And an institution_settings table for the name. We can convert the institutional_subscription_ip table to a institution_ip table so it can be used more widely. Then the institution_id can be assigned to a subscription as a foreign key. When adding or editing a subscription, we can create or update the associated institution records. We'd be able to reuse this table in the future for things like user affiliation ROR. And this data would persist even when a subscription is removed.

By decoupling the subscription and institution data, we'd be able to create and manage institution data separately from subscriptions, so we wouldn't have to merge that code into pkp-lib (the whole UI structure here is complex and would need a lot of refactoring). We'd also be able to save usage stats data by institution_id, so that we don't have to put non-localized institutional names directly into the metrics table. By using a foreign key, we can prevent institutions from being removed when they have associated metrics data.

I also think it's worth considering whether we want to add these metrics to the existing metrics table, or whether we should have a separate table for institutional metrics. The metrics table is already enormous (several million rows for large installs), and this has the potential to expand it exponentially.

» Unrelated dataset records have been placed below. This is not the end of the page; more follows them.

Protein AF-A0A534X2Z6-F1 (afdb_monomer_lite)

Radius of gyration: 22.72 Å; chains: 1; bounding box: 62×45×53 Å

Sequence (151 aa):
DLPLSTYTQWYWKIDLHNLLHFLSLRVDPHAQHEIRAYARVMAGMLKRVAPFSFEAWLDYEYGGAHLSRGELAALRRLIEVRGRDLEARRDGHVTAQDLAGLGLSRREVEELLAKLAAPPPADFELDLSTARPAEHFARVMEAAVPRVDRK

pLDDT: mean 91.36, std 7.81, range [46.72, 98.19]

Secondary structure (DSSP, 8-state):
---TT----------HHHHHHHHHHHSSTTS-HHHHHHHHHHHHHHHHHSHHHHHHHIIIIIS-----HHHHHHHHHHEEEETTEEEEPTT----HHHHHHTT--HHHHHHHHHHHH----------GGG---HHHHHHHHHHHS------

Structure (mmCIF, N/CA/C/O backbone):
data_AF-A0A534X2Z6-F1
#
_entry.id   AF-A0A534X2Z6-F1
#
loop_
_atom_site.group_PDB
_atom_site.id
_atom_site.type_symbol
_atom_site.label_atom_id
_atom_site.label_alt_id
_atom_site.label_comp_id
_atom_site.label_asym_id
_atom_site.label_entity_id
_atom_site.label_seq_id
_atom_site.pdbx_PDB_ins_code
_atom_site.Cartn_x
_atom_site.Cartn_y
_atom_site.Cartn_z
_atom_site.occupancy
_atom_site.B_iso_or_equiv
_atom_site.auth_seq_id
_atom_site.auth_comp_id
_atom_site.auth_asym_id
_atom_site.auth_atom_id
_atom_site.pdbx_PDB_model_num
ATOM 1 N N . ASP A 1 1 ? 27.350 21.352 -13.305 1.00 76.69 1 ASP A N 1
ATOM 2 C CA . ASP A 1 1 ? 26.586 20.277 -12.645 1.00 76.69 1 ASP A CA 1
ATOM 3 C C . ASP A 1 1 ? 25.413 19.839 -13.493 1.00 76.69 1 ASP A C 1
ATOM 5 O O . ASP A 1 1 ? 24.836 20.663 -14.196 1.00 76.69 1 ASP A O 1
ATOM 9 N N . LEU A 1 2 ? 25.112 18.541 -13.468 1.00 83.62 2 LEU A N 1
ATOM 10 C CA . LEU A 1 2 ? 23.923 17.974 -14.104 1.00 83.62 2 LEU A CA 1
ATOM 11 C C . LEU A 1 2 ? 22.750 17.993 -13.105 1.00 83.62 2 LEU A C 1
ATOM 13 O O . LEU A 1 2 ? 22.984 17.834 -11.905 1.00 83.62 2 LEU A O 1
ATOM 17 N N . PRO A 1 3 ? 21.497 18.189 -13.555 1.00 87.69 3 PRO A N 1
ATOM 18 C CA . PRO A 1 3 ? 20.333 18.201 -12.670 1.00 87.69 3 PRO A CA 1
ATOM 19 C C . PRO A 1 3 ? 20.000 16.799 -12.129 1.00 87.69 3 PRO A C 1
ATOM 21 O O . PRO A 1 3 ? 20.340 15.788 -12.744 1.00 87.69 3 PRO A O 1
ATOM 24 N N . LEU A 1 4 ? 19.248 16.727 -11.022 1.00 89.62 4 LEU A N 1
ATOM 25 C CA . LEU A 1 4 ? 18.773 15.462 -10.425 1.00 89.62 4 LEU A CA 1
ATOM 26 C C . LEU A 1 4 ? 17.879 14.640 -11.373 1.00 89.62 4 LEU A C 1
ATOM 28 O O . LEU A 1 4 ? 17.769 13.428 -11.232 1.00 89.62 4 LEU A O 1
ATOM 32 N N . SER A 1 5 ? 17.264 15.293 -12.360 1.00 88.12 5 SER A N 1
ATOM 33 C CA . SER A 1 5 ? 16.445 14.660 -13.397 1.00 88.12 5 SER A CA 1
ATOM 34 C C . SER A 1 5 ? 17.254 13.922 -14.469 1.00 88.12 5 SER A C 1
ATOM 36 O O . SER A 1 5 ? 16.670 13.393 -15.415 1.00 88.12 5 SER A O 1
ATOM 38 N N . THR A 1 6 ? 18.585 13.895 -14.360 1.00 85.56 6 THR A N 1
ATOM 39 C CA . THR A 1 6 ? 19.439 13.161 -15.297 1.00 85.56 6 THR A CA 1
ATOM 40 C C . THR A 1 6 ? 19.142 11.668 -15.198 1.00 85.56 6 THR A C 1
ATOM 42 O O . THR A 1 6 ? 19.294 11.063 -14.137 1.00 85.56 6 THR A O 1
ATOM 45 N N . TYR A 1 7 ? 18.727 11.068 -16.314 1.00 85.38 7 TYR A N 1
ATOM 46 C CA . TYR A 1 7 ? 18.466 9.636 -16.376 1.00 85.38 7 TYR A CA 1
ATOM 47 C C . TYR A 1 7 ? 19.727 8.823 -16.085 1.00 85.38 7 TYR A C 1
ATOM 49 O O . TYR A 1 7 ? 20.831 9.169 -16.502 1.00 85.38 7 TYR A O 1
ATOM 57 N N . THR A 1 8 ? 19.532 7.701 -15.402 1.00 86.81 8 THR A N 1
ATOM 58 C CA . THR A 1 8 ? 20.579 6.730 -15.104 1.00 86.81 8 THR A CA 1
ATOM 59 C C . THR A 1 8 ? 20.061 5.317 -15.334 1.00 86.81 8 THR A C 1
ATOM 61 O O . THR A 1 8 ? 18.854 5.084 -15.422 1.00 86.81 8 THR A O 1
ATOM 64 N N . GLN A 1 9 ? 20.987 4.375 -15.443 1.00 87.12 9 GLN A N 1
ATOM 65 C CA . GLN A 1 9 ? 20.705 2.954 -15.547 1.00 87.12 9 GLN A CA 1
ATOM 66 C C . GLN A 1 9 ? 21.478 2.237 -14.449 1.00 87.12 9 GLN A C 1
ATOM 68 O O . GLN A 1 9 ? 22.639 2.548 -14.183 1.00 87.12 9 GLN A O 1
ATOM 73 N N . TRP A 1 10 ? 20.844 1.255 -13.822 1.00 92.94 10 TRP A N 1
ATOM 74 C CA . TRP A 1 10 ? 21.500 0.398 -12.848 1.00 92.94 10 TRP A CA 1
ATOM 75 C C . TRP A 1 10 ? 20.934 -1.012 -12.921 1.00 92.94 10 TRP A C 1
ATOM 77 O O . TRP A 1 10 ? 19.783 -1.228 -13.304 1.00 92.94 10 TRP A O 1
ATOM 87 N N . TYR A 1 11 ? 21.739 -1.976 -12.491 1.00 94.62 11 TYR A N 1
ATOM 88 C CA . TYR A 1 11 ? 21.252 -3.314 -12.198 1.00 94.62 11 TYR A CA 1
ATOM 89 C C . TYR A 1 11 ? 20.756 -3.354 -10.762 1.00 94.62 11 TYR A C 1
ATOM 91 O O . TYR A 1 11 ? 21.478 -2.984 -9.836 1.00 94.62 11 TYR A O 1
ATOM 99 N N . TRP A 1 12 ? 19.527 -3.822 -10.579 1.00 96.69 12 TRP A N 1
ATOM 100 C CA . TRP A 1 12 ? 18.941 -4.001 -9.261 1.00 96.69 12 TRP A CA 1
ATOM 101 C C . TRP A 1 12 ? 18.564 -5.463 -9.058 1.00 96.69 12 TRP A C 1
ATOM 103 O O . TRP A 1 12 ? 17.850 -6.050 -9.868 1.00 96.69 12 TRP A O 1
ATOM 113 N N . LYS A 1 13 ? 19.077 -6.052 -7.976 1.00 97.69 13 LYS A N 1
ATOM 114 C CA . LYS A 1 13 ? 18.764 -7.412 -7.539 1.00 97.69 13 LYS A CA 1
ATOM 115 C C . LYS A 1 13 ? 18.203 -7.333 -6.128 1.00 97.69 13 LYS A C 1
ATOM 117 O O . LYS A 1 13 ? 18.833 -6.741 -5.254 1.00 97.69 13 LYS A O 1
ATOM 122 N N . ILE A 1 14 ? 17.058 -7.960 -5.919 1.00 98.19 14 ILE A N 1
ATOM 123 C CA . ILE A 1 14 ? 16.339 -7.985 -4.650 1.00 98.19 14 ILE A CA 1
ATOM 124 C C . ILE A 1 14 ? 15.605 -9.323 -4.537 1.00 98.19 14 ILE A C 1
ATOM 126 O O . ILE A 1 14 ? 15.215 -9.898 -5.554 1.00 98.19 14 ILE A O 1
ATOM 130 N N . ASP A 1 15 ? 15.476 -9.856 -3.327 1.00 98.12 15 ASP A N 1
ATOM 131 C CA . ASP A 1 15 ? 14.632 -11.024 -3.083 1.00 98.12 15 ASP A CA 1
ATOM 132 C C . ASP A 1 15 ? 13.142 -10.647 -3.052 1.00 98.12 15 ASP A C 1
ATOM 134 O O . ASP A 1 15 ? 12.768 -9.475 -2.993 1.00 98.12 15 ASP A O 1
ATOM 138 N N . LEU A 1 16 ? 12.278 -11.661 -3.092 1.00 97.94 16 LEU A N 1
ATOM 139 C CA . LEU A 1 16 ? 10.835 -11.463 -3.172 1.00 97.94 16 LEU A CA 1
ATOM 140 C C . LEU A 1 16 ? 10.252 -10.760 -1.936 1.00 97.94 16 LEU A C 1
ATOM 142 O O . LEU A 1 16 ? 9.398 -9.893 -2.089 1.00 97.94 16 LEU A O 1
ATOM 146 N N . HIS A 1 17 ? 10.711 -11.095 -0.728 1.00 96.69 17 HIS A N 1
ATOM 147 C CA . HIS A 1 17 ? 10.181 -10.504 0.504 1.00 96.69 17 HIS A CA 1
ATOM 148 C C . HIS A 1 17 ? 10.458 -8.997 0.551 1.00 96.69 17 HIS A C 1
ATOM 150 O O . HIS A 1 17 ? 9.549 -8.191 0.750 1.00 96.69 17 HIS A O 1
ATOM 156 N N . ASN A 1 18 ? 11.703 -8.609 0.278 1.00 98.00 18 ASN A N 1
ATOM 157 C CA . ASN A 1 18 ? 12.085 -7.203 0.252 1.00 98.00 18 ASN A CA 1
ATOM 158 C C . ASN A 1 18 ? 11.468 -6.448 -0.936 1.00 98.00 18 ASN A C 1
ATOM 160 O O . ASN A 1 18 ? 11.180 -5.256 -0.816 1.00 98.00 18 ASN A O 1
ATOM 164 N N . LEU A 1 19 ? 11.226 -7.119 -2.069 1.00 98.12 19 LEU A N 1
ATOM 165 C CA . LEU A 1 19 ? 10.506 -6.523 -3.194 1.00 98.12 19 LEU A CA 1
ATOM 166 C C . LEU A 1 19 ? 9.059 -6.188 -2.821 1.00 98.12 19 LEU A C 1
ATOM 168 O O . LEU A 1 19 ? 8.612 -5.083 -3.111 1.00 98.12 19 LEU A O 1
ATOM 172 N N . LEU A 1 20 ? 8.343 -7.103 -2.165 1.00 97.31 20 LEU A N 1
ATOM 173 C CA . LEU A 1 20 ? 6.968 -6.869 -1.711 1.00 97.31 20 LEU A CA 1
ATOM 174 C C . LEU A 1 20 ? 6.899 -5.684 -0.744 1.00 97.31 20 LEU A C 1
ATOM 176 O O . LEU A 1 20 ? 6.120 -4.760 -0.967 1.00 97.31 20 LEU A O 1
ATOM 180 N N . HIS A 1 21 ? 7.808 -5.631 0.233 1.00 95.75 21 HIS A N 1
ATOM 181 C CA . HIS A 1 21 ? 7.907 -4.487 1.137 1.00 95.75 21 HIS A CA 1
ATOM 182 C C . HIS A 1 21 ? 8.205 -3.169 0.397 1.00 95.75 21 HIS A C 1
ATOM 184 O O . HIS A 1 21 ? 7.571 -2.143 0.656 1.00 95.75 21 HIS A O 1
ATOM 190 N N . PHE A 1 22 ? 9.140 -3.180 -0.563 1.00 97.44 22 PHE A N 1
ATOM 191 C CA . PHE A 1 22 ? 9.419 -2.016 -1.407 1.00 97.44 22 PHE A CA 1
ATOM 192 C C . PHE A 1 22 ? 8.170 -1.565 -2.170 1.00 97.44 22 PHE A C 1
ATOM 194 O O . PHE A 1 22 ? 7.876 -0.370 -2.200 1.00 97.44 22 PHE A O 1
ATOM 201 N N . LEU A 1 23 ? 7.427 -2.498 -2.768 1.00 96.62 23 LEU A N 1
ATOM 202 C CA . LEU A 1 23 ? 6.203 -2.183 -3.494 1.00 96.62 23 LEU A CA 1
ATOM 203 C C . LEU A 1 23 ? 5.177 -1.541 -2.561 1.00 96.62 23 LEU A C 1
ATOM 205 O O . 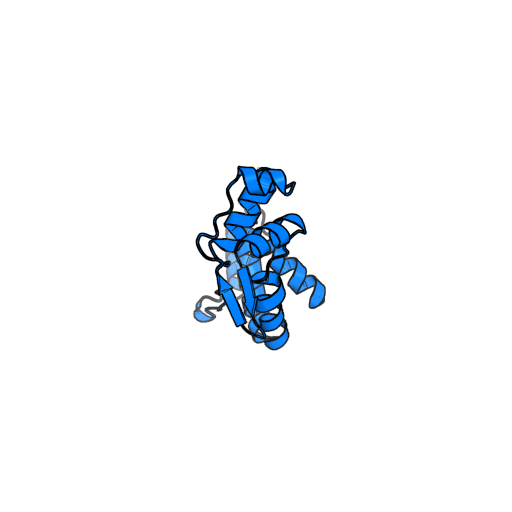LEU A 1 23 ? 4.703 -0.461 -2.903 1.00 96.62 23 LEU A O 1
ATOM 209 N N . SER A 1 24 ? 4.929 -2.099 -1.370 1.00 93.88 24 SER A N 1
ATOM 210 C CA . SER A 1 24 ? 4.010 -1.531 -0.367 1.00 93.88 24 SER A CA 1
ATOM 211 C C . SER A 1 24 ? 4.279 -0.046 -0.096 1.00 93.88 24 SER A C 1
ATOM 213 O O . SER A 1 24 ? 3.352 0.752 -0.016 1.00 93.88 24 SER A O 1
ATOM 215 N N . LEU A 1 25 ? 5.552 0.361 -0.045 1.00 94.00 25 LEU A N 1
ATOM 216 C CA . LEU A 1 25 ? 5.940 1.758 0.181 1.00 94.00 25 LEU A CA 1
ATOM 217 C C . LEU A 1 25 ? 5.869 2.647 -1.069 1.00 94.00 25 LEU A C 1
ATOM 219 O O . LEU A 1 25 ? 5.799 3.871 -0.953 1.00 94.00 25 LEU A O 1
ATOM 223 N N . ARG A 1 26 ? 5.994 2.073 -2.271 1.00 95.69 26 ARG A N 1
ATOM 224 C CA . ARG A 1 26 ? 6.169 2.840 -3.518 1.00 95.69 26 ARG A CA 1
ATOM 225 C C . ARG A 1 26 ? 4.943 2.867 -4.411 1.00 95.69 26 ARG A C 1
ATOM 227 O O . ARG A 1 26 ? 4.831 3.790 -5.211 1.00 95.69 26 ARG A O 1
ATOM 234 N N . VAL A 1 27 ? 4.014 1.927 -4.261 1.00 94.31 27 VAL A N 1
ATOM 235 C CA . VAL A 1 27 ? 2.701 2.007 -4.914 1.00 94.31 27 VAL A CA 1
ATOM 236 C C . VAL A 1 27 ? 1.709 2.883 -4.138 1.00 94.31 27 VAL A C 1
ATOM 238 O O . VAL A 1 27 ? 0.637 3.189 -4.660 1.00 94.31 27 VAL A O 1
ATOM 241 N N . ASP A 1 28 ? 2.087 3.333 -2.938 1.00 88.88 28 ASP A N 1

bozana commented 3 years ago

Thanks a lot @ctgraham and @NateWr. I see there is Institution_Name and Institution_ID -- the institution for which the usage is being reported ("The World" in case of Gold_OA) -- in the header of the COUNTER reports. And the parameter for SUSHI as @ctgraham said. So yes, the institution is used, and on article level... @NateWr, I agree with your DB table model. Maybe just one thing: we would probably need to assign the institution_ip_id to an institutional subscription, because it could probably happen that different IP ranges from one and the same institution have different subscriptions... But... now it is clear how I can proceed... Thanks a lot for all your comments, information, suggestions, support... !

And the questions and discussion about the metrics table(s) is coming soon in this issue: https://github.com/pkp/pkp-lib/issues/6782...

bozana commented 3 years ago

For the automatic update of the DB-IP city lite database, and eventually for compressing the archived usage stats log files (depending on the settings), we need the gzip function. Could I add the following line to the config template:

; gzip (used in UpdateIPGeoDB scheduled task and to eventually compress the archived usage stats log files)
gzip = /bin/gzip

@asmecher, what do you think?

ctgraham commented 3 years ago

See also: https://github.com/pkp/pkp-lib/issues/5156 for a proposed polyfill. Might be a better one out there in composer. Probably better implemented by https://github.com/splitbrain/php-archive or https://packagist.org/packages/alchemy/zippy .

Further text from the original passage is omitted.